### Task to complete
Using the listing below, set down each line from the line containing "ATOM 112 N N" through the line containing "ATOM 118 C C", both ends included, exactly and with nothing added.

--- Provided material Enclosed Below ---

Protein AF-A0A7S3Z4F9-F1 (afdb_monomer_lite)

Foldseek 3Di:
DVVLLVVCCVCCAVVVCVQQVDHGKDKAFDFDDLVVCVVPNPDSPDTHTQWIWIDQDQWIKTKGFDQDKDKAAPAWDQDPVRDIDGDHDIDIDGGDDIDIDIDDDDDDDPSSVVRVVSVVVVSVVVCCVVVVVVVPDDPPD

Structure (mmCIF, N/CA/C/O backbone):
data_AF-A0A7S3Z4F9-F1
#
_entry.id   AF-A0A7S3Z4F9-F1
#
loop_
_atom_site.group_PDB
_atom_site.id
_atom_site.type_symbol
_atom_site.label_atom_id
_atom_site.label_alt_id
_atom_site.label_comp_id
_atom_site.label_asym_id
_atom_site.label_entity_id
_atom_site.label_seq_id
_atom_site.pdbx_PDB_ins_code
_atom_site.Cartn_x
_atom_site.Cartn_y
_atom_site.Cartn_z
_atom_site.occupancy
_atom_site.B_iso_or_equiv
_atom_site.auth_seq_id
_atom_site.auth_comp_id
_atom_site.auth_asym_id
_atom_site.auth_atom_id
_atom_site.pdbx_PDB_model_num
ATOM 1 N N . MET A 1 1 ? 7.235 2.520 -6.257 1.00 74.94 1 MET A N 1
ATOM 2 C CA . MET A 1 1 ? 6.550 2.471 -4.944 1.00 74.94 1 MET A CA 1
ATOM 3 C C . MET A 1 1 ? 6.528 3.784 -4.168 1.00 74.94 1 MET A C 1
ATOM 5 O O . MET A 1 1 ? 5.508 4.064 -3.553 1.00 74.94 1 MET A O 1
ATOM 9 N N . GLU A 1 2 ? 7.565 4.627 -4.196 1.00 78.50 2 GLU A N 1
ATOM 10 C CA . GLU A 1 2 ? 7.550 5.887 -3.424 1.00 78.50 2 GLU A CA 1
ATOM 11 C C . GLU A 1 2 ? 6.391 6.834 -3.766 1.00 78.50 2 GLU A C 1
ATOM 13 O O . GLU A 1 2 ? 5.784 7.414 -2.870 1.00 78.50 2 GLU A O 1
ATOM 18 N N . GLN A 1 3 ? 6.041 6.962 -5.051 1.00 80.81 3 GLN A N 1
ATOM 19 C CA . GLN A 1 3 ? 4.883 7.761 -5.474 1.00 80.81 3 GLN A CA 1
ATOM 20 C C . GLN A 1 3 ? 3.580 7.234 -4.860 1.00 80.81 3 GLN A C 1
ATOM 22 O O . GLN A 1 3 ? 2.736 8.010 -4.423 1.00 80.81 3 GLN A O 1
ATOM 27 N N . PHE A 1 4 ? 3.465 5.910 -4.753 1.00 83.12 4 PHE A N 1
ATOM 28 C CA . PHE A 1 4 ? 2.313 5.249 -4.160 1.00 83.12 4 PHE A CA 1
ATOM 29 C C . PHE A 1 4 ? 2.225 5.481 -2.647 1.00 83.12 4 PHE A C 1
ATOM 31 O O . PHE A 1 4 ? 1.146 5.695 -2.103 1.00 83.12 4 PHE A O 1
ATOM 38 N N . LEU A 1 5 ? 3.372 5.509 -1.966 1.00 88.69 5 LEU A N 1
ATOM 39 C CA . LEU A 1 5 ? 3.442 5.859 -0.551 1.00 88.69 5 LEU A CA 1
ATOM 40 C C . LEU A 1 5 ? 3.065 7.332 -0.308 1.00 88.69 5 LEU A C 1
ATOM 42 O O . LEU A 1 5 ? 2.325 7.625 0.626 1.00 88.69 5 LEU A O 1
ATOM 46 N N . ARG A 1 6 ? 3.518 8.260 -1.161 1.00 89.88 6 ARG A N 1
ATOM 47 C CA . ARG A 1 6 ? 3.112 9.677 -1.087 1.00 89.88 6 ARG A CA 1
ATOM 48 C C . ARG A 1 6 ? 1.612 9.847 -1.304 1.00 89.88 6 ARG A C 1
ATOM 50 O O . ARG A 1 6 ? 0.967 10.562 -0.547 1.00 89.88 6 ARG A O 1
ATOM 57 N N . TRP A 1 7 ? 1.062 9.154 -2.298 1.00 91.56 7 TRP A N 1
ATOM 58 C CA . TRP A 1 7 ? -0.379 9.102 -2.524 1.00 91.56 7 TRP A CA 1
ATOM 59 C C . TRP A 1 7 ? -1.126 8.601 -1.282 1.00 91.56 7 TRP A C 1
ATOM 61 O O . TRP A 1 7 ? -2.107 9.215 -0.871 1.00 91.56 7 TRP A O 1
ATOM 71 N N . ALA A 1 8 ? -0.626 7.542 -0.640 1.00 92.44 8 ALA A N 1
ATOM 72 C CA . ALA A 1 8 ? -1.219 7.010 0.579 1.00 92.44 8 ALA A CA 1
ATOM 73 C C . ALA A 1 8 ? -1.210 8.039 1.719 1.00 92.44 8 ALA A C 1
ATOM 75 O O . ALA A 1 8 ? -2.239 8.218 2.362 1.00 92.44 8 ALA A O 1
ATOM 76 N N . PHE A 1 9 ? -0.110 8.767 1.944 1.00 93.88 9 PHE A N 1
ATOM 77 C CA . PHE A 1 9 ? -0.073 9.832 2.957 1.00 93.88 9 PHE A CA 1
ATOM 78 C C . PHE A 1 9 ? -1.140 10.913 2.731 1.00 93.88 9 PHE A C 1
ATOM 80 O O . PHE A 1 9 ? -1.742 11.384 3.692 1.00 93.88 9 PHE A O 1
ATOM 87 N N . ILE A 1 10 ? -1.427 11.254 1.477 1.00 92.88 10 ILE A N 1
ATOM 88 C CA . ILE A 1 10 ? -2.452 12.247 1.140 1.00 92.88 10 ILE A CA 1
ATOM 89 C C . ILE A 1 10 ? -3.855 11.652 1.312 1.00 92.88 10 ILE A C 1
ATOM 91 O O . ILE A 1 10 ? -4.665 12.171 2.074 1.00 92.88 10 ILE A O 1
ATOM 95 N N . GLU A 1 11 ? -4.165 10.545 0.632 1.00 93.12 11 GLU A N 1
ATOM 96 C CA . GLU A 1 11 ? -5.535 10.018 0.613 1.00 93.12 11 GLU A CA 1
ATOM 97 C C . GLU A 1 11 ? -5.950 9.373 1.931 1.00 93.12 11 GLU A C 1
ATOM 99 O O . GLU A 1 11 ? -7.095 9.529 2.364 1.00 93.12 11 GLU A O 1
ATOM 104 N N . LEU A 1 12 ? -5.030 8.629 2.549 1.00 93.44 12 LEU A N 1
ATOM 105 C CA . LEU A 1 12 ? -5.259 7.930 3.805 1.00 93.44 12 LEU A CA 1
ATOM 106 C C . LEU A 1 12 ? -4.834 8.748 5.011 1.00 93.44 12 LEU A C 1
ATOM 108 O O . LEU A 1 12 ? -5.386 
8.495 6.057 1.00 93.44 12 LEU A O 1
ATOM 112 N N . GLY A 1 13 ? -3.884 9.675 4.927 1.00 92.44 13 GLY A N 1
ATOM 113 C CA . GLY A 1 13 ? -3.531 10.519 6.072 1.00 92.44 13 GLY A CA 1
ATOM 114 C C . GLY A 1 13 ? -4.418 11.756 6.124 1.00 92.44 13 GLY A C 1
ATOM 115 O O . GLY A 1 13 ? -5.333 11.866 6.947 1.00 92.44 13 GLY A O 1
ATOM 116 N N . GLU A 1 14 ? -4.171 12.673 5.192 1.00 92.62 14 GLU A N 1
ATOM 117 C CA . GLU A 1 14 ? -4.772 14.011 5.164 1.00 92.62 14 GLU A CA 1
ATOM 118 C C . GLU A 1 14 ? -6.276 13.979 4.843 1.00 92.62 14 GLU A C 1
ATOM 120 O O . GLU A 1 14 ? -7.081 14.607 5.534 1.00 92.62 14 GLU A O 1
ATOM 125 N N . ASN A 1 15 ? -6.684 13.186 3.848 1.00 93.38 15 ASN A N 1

--- End of Enclosed Provided material ---

### Output for this exercise
ATOM 112 N N . GLY A 1 13 ? -3.884 9.675 4.927 1.00 92.44 13 GLY A N 1
ATOM 113 C CA . GLY A 1 13 ? -3.531 10.519 6.072 1.00 92.44 13 GLY A CA 1
ATOM 114 C C . GLY A 1 13 ? -4.418 11.756 6.124 1.00 92.44 13 GLY A C 1
ATOM 115 O O . GLY A 1 13 ? -5.333 11.866 6.947 1.00 92.44 13 GLY A O 1
ATOM 116 N N . GLU A 1 14 ? -4.171 12.673 5.192 1.00 92.62 14 GLU A N 1
ATOM 117 C CA . GLU A 1 14 ? -4.772 14.011 5.164 1.00 92.62 14 GLU A CA 1
ATOM 118 C C . GLU A 1 14 ? -6.276 13.979 4.843 1.00 92.62 14 GLU A C 1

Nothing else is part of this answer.